发现以下选项可用于为自签名的postgres实例提供所有文件

psql "host={hostname} sslmode=prefer sslrootcert={ca-cert.pem} sslcert={client-cert.pem} sslkey={client-key.pem} port={port} user={user} dbname={db}"
朱利安·奇克(Julian Chick)
source
3

在psql客户端v12上,我在psql客户端中找不到激活的选项sslmode=verify-full

我最终使用了环境变量:

PGSSLMODE=verify-full PGSSLROOTCERT=server-ca.pem psql -h your_host -U your_user -W -d your_db
弗雷德
source
1
对于TLS身份验证,你还需要:PGSSLCERTPGSSLKEY并删除-W
帕维尔Prażak
2

psql "sslmode=require host=localhost port=2345 dbname=postgres" --username=some_user

根据postgres psql文档,只有连接参数应该放在conninfo字符串中(这就是为什么在我们的示例中,--username不在该字符串内)

高木
source
我起初也这么认为,但是在重新阅读了“连接数据库”部分后,我采取了另一种指定连接参数的方法是在conninfo字符串中,该字符串用于代替数据库名称。

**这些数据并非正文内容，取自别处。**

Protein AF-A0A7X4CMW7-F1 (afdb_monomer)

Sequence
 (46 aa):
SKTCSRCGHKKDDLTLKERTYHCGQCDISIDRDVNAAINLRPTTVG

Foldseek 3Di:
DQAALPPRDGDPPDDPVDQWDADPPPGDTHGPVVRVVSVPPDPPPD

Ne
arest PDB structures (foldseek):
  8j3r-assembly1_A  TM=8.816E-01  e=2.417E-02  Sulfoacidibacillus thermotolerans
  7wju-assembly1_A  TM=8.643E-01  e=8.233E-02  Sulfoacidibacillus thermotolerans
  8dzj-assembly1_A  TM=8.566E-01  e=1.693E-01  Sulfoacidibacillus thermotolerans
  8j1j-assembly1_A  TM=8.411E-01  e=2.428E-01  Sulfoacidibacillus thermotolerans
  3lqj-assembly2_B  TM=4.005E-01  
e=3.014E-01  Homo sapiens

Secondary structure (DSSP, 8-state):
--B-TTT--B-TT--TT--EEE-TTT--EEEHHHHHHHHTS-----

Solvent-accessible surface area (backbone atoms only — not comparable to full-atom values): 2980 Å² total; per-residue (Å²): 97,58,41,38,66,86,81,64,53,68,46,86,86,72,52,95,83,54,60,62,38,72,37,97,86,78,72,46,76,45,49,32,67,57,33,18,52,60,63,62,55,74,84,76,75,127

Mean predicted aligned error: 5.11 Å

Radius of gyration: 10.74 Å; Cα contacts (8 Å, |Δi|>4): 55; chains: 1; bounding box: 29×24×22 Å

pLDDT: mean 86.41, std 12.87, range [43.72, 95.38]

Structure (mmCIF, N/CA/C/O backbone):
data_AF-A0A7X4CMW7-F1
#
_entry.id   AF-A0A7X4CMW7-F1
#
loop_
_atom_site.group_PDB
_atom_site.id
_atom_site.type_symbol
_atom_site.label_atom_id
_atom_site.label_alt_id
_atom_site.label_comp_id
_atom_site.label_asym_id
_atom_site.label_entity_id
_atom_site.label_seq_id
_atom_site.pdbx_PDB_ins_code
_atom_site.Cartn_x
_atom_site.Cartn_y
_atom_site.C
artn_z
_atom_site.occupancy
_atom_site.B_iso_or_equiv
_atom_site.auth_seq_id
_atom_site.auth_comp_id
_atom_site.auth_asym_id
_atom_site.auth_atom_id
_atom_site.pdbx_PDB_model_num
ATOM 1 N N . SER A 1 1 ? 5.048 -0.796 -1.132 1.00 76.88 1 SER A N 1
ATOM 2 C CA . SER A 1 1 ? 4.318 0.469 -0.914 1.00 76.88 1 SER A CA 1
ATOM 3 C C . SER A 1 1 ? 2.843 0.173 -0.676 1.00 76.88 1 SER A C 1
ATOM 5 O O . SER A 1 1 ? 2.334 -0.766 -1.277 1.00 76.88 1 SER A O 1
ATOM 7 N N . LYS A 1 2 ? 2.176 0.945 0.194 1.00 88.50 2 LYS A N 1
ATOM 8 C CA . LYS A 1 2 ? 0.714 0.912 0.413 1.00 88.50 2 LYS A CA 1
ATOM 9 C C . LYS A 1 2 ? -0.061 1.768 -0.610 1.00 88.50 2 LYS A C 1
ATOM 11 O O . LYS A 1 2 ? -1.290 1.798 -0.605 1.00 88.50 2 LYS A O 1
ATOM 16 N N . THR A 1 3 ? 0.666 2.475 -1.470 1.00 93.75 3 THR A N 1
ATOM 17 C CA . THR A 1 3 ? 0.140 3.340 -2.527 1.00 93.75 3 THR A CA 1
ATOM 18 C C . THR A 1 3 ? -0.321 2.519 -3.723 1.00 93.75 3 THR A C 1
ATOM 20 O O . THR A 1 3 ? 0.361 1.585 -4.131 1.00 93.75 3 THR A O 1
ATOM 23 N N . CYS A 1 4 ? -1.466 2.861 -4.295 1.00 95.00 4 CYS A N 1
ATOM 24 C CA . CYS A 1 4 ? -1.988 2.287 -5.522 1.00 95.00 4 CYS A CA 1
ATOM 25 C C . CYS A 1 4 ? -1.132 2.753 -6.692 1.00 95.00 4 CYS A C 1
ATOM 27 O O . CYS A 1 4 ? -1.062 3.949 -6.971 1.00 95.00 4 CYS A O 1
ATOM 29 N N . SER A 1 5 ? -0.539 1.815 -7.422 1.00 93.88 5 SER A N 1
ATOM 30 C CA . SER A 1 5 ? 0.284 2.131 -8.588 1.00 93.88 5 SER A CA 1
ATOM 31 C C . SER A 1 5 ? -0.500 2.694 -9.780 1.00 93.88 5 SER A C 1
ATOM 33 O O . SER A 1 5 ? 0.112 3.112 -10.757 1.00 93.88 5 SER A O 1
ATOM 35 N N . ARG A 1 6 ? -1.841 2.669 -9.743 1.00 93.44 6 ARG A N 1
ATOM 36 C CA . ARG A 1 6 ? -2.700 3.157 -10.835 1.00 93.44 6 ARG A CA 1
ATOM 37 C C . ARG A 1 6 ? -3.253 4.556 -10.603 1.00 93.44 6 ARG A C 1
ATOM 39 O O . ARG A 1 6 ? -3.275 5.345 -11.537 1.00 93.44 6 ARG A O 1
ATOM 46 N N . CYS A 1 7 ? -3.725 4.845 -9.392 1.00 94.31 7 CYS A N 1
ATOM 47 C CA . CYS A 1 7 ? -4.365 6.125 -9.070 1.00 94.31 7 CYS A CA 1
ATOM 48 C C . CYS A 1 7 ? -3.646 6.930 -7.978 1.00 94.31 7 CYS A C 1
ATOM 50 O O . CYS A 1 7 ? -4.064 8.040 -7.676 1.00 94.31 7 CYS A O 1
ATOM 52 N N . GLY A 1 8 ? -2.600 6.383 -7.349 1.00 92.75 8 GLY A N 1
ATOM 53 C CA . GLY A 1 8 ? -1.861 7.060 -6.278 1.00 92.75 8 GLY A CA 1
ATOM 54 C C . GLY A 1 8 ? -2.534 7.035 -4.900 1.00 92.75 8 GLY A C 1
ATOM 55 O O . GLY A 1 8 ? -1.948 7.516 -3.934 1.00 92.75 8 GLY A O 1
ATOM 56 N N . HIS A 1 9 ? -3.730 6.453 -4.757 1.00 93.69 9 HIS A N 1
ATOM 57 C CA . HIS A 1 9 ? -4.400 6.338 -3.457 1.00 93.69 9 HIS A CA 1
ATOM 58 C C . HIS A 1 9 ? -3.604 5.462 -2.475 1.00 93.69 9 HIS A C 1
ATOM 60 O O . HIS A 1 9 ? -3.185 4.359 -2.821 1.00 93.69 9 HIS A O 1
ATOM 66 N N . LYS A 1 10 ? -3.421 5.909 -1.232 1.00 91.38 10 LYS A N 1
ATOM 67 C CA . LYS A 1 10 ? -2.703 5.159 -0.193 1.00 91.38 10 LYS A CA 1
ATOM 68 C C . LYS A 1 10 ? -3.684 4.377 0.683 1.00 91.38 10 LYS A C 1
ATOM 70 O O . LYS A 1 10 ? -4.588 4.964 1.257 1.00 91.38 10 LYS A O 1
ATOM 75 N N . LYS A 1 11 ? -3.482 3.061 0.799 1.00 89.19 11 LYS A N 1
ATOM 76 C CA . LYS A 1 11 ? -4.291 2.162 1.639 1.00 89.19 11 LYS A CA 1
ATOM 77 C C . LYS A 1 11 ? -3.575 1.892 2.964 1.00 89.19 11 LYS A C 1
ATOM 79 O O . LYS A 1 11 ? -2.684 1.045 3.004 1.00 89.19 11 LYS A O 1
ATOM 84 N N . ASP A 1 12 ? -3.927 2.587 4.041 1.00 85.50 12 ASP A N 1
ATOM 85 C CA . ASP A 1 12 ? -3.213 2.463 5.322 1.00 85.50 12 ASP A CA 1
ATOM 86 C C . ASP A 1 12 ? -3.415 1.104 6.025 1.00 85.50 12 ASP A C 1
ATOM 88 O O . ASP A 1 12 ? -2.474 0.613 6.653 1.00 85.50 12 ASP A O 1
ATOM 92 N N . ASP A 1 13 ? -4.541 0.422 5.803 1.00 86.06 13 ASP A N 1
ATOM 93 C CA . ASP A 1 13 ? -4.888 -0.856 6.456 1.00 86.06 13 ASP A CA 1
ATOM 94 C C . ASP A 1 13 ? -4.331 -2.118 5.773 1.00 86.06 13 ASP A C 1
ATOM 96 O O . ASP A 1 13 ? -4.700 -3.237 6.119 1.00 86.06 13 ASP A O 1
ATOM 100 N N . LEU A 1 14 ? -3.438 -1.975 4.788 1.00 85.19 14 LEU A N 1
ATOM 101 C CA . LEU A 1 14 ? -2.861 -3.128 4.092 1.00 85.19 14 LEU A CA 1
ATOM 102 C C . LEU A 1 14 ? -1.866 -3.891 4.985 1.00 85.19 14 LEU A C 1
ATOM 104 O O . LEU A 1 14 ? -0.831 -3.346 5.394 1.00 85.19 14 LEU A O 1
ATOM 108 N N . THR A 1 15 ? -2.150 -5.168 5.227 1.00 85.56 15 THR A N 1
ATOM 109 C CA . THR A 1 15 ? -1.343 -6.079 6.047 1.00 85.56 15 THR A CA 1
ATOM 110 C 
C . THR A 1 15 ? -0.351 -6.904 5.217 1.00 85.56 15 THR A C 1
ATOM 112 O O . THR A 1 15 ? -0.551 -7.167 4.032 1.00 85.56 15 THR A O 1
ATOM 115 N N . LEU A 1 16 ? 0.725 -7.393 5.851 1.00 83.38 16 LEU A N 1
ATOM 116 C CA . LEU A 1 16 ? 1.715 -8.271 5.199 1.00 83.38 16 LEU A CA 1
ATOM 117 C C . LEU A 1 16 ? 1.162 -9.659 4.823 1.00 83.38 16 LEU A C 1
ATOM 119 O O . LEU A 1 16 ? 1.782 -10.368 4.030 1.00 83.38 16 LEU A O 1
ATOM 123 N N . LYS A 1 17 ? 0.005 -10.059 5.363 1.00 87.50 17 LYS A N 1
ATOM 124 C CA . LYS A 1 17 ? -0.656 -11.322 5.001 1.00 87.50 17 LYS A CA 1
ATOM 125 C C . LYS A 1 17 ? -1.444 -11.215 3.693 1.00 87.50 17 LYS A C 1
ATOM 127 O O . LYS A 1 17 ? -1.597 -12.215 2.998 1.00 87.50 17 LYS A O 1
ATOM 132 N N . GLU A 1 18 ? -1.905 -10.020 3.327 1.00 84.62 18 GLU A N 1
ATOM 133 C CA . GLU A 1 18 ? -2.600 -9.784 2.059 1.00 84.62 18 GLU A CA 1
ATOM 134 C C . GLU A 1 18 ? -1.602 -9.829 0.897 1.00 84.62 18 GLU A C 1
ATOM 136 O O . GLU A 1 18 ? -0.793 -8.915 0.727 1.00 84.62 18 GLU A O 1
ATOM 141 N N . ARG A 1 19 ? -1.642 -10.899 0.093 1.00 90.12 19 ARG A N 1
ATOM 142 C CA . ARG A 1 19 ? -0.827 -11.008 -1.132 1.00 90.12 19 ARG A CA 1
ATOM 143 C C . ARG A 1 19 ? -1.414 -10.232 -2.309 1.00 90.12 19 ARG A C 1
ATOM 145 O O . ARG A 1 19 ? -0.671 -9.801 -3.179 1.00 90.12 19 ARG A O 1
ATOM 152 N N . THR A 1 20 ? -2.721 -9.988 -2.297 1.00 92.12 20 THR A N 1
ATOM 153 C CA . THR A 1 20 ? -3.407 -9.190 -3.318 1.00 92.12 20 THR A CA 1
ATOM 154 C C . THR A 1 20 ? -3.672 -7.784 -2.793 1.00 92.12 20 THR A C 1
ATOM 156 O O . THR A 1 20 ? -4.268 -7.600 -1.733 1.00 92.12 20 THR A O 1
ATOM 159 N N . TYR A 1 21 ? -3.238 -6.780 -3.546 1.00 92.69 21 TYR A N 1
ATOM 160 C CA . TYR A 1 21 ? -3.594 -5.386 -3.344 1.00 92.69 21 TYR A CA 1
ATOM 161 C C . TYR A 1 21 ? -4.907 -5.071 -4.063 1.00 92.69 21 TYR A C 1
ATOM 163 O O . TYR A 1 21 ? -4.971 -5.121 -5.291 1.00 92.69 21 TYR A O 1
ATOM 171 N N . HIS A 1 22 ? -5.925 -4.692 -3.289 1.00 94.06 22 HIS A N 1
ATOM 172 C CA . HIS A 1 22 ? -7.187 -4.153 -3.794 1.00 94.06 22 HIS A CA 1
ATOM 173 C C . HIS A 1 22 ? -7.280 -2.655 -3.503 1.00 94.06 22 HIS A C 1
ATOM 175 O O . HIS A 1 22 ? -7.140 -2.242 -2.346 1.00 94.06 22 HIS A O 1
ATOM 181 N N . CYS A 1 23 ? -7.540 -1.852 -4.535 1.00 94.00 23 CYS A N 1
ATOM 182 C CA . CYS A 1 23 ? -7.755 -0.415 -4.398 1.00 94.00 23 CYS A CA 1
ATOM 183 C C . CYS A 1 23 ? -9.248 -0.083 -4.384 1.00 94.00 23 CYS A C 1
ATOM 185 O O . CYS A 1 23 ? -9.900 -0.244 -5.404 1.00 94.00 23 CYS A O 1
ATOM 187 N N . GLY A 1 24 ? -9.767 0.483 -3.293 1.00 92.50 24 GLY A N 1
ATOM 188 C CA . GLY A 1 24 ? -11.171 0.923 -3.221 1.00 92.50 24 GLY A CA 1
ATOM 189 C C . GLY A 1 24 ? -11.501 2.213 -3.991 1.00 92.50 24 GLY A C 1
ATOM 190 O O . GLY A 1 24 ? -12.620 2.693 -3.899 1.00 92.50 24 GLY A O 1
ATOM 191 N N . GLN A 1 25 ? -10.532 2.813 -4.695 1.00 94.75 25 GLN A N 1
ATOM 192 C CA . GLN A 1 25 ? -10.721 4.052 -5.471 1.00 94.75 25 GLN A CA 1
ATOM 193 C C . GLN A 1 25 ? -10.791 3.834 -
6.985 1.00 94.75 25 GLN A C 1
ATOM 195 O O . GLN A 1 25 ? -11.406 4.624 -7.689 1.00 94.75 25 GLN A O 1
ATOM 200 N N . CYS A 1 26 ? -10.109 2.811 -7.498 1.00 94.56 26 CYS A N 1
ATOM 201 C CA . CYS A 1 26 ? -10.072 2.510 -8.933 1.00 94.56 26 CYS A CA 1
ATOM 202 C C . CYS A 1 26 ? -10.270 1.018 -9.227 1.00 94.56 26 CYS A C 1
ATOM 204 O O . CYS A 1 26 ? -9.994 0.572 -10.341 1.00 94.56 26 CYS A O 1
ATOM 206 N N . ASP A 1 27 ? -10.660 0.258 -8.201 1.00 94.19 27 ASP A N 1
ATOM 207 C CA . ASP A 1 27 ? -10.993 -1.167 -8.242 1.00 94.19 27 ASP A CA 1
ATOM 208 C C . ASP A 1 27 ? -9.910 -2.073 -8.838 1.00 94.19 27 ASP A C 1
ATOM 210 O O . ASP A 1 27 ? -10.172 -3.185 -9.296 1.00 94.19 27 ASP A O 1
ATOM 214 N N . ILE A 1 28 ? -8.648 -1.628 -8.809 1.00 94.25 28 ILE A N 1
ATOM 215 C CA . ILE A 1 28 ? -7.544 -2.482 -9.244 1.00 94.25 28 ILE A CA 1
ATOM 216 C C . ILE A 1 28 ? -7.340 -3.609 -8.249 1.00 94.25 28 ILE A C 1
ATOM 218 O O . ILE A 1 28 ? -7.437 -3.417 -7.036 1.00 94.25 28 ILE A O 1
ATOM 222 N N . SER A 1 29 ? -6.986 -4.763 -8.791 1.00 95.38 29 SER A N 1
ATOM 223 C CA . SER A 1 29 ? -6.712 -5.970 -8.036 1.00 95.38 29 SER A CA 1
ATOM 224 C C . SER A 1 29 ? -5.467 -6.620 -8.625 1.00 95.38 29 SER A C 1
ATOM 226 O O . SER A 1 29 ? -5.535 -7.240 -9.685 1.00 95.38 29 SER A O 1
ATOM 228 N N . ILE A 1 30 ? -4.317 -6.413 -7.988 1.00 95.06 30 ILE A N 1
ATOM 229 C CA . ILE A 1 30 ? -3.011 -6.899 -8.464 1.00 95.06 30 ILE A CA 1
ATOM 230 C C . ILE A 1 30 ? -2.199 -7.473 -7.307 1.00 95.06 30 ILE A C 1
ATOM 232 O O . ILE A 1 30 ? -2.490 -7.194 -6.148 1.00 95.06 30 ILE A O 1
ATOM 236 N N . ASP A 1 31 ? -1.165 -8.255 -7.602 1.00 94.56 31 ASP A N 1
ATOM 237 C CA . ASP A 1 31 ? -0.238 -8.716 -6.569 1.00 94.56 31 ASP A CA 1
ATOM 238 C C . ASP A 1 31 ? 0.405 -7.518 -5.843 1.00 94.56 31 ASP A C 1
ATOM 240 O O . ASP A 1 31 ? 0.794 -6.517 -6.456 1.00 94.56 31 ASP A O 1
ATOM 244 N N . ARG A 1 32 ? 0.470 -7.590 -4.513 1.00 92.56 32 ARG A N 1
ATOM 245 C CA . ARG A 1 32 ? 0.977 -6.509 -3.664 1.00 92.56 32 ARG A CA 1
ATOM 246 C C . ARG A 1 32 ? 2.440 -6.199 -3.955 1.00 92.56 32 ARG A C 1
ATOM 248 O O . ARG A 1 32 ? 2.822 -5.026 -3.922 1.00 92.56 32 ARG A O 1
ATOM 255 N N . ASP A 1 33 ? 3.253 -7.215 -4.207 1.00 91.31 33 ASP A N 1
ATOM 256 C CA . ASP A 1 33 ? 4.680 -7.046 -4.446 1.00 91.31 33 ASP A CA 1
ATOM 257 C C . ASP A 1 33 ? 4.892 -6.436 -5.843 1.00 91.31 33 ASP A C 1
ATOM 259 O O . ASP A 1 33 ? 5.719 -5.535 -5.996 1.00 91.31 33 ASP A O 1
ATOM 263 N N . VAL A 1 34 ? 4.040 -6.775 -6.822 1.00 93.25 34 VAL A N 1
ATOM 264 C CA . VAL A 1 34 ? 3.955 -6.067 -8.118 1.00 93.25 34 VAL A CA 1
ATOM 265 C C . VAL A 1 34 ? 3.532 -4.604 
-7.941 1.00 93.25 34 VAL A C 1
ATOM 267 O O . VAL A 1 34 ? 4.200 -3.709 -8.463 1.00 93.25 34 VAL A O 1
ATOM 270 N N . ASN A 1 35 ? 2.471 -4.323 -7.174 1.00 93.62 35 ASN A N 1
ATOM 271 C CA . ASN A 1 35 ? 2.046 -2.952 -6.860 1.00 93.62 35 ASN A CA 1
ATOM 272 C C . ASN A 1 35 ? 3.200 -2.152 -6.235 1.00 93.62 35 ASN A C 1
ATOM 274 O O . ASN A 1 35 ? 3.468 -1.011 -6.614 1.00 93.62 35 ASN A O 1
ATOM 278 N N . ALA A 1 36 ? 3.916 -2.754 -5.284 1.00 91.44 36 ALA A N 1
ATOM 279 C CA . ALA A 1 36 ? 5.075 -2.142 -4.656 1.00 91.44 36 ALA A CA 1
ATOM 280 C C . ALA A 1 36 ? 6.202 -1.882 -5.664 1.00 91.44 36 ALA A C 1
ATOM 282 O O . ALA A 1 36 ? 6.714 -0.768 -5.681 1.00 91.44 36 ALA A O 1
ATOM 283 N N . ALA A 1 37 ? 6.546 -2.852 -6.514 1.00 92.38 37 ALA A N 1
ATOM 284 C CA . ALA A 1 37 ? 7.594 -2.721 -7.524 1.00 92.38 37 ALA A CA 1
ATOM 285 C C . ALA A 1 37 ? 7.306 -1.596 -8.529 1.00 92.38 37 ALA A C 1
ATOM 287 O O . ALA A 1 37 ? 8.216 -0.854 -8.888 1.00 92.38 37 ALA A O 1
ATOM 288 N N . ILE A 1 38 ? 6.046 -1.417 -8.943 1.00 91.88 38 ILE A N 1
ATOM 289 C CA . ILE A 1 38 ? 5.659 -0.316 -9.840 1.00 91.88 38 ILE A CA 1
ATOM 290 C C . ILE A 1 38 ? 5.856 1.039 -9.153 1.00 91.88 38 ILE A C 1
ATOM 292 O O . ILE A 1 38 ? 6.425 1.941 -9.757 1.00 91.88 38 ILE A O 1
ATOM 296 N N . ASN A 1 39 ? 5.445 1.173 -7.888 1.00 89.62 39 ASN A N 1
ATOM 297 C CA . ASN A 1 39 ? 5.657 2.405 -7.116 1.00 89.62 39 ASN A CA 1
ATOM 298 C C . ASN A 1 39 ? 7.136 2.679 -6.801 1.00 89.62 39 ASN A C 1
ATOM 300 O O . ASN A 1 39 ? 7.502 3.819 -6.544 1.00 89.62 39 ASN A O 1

此机制使您可以非常广泛地控制连接。作为含义,您可以使用conninfo字符串中的任何参数。但是我也认为文档也可以在这里变得更加清晰。
奥斯汀
1

好吧,如果在SSL模式下需要连接,您可以在CLI中通过以下命令来提供所有信息:

psql "sslmode=verify-ca sslrootcert=server-ca.pem sslcert=client-cert.pem sslkey=client-key.pem hostaddr=your_host port=5432 user=your_user dbname=your_db"
塞布希
source
By using our site, you acknowledge that you have read and understand our Cookie Policy and Privacy Policy.
Licensed under cc by-sa 3.0 with attribution required.